- Dataset records -
......

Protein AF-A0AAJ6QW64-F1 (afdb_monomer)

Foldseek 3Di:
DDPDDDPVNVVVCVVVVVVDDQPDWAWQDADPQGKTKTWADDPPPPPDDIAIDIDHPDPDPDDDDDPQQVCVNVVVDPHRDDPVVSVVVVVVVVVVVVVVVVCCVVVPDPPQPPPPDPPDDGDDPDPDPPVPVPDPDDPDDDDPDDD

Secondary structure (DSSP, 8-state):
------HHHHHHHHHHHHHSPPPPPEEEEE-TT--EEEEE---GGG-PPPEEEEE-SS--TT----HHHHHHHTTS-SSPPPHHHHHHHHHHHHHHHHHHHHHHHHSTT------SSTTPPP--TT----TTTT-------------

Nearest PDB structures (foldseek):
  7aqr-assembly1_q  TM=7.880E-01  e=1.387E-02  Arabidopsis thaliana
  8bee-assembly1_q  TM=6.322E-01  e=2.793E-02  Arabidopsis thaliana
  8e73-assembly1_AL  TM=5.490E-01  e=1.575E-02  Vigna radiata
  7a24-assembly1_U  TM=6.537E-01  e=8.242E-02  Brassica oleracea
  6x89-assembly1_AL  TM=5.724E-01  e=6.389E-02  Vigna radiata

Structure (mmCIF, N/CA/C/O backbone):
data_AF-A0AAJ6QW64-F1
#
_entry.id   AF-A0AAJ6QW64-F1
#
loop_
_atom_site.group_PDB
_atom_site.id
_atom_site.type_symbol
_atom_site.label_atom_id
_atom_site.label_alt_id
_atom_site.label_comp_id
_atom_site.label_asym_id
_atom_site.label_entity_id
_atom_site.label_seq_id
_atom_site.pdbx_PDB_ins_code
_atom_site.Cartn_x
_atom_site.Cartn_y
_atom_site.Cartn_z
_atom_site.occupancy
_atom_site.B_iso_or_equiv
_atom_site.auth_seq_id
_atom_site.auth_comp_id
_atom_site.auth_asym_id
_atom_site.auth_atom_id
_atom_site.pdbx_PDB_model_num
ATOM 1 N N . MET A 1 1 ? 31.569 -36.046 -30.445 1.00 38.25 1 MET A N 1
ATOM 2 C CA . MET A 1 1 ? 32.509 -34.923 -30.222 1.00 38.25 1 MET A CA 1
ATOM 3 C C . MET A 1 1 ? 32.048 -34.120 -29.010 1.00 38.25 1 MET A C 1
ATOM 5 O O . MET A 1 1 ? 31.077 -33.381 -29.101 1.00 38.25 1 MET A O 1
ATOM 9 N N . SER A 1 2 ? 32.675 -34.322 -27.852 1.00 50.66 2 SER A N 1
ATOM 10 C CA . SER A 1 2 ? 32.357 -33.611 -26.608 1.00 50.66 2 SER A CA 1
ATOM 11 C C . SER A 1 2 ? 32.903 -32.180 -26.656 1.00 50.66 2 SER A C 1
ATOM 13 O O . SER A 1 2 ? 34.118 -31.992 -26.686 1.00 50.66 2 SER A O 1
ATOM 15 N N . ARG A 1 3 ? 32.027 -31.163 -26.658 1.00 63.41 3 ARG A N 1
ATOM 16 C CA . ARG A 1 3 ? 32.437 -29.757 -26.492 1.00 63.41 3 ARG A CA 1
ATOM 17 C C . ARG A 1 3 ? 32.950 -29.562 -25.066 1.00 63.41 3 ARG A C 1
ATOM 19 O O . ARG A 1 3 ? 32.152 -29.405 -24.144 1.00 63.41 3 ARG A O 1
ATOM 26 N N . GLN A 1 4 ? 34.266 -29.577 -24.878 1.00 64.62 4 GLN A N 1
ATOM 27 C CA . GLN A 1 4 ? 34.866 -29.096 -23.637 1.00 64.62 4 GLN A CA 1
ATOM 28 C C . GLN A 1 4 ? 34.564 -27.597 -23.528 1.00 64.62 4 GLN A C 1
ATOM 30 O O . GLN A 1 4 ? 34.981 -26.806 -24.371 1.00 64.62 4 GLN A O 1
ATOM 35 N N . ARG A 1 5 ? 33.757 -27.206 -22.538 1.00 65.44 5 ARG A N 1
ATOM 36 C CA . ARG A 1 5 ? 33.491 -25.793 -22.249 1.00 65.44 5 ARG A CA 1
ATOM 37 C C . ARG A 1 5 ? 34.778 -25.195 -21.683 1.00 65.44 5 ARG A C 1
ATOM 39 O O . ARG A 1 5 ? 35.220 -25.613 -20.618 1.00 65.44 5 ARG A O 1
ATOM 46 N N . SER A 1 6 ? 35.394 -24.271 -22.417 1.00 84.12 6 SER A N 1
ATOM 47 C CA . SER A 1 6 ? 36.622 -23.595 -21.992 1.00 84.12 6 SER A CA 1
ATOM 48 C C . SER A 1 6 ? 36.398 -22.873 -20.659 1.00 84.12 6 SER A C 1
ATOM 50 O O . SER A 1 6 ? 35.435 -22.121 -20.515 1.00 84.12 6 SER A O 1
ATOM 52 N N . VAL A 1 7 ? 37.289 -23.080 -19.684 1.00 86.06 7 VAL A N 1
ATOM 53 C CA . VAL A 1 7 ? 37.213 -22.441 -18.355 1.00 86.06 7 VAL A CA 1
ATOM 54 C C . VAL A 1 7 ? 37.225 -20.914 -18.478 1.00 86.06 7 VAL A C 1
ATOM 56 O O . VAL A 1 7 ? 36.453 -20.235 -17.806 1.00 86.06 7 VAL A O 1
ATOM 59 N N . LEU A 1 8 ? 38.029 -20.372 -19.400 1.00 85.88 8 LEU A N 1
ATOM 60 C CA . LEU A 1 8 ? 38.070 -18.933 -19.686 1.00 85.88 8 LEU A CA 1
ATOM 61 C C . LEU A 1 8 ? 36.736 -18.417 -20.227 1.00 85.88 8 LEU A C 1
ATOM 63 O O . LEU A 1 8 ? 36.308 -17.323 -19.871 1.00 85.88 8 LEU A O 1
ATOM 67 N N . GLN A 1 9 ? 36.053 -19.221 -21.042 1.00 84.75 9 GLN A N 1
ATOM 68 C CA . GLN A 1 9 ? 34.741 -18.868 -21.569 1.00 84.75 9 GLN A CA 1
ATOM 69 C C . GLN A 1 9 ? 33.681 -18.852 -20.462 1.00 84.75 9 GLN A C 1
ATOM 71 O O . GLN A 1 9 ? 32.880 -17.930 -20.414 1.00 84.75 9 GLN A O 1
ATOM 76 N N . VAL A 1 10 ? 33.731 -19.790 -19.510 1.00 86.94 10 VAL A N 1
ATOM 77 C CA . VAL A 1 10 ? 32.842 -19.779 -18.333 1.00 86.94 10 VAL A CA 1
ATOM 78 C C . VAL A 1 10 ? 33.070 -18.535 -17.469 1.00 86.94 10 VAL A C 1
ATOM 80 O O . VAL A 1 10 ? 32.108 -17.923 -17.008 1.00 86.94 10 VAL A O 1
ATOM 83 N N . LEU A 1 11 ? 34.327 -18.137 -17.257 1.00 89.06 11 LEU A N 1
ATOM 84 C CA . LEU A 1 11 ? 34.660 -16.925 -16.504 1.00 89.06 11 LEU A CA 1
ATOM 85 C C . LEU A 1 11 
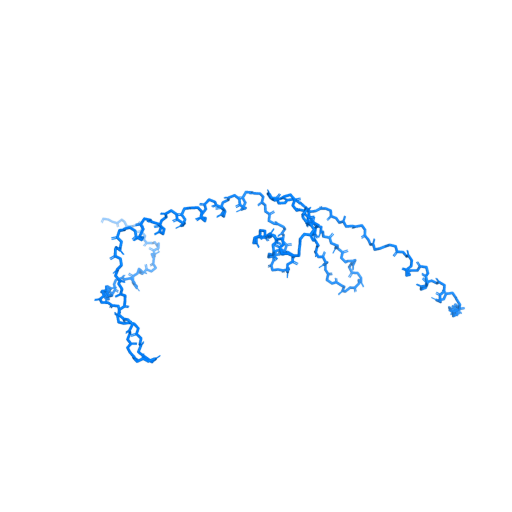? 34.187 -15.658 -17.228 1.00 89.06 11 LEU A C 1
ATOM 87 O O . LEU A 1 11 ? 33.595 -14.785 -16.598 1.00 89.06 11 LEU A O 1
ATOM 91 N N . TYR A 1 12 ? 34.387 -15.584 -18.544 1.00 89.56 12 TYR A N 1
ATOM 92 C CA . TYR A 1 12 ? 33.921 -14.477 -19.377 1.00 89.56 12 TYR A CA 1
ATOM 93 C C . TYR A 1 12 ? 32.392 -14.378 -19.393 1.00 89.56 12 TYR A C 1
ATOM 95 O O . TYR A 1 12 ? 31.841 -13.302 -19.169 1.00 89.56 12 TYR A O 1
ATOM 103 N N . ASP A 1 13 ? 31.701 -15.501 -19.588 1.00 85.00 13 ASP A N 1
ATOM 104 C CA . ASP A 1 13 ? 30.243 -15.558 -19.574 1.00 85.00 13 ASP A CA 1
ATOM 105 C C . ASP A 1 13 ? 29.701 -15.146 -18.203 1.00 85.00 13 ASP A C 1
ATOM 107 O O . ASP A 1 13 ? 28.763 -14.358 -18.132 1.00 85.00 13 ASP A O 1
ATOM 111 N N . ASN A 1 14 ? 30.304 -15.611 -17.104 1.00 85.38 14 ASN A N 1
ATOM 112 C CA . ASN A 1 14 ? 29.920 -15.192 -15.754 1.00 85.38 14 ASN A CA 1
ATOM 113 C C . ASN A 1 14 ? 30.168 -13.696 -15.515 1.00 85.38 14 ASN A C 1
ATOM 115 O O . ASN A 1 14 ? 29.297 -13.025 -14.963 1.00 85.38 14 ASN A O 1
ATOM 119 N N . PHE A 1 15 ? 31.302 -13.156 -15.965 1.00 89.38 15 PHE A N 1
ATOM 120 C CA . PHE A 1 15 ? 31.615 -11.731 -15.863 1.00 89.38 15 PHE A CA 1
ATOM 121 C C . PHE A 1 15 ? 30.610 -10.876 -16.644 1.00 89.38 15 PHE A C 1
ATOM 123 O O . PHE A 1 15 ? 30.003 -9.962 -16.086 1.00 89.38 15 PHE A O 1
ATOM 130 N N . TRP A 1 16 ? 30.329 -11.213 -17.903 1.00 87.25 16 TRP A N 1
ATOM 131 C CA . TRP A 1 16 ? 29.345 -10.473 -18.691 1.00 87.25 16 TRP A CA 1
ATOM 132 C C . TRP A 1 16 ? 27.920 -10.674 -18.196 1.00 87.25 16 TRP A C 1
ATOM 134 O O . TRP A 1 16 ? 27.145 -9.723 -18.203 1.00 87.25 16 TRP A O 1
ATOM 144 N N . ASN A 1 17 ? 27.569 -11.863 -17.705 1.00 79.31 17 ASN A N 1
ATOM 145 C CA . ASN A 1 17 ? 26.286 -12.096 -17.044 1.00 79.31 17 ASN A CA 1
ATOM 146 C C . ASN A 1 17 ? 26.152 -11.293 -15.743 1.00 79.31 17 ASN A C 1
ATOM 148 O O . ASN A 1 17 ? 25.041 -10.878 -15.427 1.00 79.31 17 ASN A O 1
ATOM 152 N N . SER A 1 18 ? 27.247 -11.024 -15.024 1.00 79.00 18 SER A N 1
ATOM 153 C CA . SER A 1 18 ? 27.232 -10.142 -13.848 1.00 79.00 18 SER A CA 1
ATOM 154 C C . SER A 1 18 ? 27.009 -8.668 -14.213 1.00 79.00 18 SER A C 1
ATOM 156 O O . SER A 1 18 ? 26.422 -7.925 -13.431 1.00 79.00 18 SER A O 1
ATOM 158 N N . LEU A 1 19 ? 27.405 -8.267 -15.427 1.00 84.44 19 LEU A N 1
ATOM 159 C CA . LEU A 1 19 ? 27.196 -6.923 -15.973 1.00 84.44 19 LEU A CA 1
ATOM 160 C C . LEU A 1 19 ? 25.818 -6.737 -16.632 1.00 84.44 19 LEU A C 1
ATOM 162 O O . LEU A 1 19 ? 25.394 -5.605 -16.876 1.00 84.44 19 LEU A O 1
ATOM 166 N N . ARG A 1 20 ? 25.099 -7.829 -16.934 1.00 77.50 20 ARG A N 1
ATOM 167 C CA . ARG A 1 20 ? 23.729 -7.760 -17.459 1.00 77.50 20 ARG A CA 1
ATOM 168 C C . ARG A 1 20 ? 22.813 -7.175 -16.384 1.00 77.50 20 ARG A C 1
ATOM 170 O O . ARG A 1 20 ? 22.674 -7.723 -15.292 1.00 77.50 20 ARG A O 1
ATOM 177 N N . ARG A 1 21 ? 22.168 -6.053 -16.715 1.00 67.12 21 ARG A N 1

......

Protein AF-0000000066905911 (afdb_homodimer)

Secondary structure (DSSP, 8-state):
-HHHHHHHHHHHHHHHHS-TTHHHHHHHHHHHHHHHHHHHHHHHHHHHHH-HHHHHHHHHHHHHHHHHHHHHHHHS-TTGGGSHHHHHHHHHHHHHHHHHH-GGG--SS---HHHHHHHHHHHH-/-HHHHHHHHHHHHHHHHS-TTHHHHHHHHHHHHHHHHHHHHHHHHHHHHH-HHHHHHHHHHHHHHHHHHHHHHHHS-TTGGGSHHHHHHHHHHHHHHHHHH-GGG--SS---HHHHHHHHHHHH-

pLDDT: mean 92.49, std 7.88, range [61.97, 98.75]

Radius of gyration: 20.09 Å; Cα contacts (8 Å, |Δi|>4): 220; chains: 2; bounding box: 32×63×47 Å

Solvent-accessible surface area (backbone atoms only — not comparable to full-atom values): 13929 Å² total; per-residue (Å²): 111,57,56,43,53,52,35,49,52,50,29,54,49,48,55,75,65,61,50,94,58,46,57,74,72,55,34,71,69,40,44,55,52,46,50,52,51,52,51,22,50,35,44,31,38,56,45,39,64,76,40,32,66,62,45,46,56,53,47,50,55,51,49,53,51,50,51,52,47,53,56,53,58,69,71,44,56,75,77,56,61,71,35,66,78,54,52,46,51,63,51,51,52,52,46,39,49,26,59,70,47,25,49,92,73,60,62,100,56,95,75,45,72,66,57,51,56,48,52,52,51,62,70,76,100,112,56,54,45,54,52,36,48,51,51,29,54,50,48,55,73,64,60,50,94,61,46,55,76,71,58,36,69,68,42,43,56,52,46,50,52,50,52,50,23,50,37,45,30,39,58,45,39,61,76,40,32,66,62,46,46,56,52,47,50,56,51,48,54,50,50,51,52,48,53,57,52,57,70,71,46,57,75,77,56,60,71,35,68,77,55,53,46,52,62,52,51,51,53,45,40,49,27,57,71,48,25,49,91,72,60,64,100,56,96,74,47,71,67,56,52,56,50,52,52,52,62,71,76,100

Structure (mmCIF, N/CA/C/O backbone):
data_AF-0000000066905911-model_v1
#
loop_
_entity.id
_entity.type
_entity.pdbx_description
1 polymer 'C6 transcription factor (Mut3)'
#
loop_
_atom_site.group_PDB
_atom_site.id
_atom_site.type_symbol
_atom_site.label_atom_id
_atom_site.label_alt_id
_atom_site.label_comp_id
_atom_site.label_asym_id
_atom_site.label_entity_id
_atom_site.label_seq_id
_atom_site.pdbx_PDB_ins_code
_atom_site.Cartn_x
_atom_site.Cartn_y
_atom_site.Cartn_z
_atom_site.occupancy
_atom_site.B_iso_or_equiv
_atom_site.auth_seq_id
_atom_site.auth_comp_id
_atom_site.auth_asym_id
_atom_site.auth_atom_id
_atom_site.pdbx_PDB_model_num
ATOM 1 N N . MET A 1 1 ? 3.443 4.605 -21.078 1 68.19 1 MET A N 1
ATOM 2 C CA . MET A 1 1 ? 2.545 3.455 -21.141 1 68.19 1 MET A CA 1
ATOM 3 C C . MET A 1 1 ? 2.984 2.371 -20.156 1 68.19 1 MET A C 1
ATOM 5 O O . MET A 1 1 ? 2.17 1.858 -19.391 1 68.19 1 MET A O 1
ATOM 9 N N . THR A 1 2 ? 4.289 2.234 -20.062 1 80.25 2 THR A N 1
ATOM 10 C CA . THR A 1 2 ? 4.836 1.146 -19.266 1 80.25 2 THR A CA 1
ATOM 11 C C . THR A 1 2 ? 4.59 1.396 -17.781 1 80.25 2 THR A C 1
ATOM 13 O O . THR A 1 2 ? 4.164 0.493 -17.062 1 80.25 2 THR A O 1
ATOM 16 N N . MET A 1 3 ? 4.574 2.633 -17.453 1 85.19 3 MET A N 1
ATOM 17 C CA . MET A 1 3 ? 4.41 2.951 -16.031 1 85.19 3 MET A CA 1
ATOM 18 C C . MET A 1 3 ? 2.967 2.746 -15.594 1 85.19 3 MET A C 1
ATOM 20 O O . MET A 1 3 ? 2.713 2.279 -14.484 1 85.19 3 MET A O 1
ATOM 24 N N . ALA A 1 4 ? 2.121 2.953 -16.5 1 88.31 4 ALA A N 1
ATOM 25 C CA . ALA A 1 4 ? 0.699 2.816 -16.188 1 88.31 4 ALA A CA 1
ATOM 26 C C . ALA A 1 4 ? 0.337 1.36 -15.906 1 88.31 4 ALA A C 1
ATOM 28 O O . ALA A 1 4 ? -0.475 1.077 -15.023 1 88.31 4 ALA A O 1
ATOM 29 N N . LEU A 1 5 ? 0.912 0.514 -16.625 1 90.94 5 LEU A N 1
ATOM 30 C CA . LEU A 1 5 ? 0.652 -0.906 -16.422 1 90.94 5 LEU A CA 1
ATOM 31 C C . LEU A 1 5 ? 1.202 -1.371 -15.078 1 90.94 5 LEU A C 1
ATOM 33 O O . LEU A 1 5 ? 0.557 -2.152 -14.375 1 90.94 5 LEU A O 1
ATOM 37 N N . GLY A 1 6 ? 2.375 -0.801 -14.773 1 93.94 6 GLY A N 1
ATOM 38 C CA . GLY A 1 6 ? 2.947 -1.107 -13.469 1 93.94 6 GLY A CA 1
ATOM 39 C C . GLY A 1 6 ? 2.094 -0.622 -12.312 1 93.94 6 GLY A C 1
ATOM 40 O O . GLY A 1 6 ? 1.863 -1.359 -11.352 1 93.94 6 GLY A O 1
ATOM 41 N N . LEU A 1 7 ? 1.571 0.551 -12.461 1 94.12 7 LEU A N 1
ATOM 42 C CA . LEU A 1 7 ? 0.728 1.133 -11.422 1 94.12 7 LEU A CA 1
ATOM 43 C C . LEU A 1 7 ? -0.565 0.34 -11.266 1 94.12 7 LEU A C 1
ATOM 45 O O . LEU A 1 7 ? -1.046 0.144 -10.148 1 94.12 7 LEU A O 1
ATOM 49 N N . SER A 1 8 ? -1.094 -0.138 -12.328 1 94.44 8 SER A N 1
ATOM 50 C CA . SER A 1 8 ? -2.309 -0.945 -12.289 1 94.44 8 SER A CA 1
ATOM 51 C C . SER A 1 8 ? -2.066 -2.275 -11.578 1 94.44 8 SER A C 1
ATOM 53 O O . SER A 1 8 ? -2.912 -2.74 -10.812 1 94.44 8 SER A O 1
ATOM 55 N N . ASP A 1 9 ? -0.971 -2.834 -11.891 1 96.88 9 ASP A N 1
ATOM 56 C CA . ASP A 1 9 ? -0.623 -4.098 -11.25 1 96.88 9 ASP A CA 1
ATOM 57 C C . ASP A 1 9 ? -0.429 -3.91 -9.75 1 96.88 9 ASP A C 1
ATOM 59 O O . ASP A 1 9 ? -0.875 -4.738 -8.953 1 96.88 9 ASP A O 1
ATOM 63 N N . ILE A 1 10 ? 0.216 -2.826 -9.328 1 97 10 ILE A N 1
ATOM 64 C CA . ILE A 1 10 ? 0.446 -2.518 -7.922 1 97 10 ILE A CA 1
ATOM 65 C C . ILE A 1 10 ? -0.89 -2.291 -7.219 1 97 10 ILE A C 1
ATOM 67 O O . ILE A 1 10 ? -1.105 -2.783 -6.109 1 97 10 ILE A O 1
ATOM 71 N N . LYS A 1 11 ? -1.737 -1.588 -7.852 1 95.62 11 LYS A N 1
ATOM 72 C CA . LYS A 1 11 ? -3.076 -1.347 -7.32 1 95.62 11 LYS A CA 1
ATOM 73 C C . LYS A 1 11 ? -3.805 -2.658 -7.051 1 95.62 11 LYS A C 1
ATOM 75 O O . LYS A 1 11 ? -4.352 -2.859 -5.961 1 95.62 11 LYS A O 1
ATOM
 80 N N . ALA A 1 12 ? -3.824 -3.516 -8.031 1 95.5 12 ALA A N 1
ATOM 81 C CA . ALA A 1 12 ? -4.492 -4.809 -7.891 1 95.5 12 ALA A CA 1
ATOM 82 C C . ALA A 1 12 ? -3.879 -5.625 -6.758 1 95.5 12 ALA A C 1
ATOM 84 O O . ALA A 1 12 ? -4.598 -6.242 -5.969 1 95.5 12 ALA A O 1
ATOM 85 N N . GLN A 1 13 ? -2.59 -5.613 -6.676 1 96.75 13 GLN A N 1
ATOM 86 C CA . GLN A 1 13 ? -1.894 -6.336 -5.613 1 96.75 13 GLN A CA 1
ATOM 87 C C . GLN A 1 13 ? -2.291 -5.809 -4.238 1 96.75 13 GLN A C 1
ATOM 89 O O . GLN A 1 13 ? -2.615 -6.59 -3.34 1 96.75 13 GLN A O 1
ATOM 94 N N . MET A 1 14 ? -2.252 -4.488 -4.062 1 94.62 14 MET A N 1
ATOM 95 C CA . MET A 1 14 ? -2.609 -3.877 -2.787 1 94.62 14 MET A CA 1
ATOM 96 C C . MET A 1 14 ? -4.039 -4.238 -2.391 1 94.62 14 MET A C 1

......

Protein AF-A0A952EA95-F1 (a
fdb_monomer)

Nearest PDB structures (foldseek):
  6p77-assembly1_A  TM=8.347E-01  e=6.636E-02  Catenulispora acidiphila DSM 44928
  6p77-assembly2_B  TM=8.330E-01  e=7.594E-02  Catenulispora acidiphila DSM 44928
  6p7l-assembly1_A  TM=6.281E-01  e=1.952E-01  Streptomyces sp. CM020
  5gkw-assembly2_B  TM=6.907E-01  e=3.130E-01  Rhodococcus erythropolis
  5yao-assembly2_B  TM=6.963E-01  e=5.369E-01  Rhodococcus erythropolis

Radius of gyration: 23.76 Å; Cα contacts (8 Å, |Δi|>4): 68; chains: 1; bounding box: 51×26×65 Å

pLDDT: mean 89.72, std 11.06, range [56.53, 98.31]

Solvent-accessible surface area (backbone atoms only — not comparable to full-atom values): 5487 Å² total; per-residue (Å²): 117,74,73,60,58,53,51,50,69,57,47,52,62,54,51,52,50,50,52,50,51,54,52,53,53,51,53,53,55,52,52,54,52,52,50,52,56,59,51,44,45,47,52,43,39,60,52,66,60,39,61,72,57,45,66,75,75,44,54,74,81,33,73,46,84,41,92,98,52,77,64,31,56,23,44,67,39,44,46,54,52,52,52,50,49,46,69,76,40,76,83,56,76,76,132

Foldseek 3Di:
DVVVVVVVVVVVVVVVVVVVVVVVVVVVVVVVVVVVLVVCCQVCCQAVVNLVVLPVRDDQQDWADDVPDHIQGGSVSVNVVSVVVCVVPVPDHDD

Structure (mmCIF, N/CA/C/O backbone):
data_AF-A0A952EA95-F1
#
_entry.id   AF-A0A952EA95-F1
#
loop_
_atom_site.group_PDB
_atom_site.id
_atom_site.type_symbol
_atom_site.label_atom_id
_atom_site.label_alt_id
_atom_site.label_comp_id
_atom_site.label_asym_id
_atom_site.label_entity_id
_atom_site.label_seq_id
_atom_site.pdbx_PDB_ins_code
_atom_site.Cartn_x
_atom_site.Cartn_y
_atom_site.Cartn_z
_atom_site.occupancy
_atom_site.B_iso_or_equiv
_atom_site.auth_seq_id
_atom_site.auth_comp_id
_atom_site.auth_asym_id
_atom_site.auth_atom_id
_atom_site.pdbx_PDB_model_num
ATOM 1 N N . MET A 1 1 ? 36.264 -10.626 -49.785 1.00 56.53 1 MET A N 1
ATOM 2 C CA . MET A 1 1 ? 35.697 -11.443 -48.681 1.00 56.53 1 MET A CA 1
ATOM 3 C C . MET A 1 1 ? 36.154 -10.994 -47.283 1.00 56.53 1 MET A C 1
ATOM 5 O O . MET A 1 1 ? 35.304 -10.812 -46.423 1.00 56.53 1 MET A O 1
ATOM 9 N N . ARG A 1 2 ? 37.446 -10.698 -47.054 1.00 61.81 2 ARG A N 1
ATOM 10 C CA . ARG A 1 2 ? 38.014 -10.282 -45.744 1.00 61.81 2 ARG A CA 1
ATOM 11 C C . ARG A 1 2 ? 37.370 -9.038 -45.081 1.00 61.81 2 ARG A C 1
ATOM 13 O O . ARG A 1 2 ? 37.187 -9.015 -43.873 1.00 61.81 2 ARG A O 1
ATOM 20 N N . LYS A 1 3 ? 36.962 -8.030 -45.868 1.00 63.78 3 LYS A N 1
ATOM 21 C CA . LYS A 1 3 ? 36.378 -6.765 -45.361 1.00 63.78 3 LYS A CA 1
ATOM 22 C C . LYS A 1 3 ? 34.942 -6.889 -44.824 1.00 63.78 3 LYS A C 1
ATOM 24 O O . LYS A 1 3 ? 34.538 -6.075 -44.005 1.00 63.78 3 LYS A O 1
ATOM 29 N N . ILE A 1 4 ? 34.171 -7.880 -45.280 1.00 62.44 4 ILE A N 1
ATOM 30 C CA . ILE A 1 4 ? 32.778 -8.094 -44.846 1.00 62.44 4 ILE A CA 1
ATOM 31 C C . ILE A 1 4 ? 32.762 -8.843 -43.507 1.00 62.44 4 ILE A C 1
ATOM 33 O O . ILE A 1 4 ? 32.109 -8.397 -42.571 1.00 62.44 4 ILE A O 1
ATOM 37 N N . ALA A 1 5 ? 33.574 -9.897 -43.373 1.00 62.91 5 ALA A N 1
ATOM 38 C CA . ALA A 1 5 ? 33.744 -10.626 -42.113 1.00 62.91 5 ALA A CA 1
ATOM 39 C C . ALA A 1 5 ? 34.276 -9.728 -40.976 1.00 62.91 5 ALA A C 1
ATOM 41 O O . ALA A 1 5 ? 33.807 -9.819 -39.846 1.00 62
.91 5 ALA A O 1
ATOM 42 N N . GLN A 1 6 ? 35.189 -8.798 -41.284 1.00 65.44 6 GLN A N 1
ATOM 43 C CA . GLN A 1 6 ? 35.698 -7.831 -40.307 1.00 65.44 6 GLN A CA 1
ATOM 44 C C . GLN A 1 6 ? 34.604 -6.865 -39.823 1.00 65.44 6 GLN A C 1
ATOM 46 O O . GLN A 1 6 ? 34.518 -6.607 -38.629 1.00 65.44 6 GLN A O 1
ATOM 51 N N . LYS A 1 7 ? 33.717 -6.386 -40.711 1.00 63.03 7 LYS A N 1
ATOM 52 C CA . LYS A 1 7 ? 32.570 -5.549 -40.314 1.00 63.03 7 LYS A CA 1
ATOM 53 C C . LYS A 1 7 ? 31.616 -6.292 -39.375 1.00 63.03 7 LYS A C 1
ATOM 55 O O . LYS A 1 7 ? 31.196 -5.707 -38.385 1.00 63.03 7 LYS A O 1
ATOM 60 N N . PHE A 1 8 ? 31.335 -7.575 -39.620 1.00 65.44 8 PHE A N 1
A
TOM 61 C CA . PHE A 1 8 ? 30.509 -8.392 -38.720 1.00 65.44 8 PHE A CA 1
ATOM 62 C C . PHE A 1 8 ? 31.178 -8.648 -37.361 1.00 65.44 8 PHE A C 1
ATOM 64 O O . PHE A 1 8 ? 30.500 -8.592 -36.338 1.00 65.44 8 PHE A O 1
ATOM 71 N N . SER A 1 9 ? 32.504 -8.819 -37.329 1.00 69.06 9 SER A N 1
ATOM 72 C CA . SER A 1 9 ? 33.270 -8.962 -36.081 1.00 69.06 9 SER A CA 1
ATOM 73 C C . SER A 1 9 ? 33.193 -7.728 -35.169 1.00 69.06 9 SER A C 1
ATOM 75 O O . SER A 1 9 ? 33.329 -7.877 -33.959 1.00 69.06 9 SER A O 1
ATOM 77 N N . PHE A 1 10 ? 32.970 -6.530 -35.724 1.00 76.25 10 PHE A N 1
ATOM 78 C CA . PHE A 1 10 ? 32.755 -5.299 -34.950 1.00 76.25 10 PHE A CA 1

......

- Task statement -
If a line in the material above holds "range", copy it.

- Solution below -
pLDDT: mean 92.49, std 7.88, range [61.97, 98.75]
pLDDT: mean 89.72, std 11.06, range [56.53, 98.31]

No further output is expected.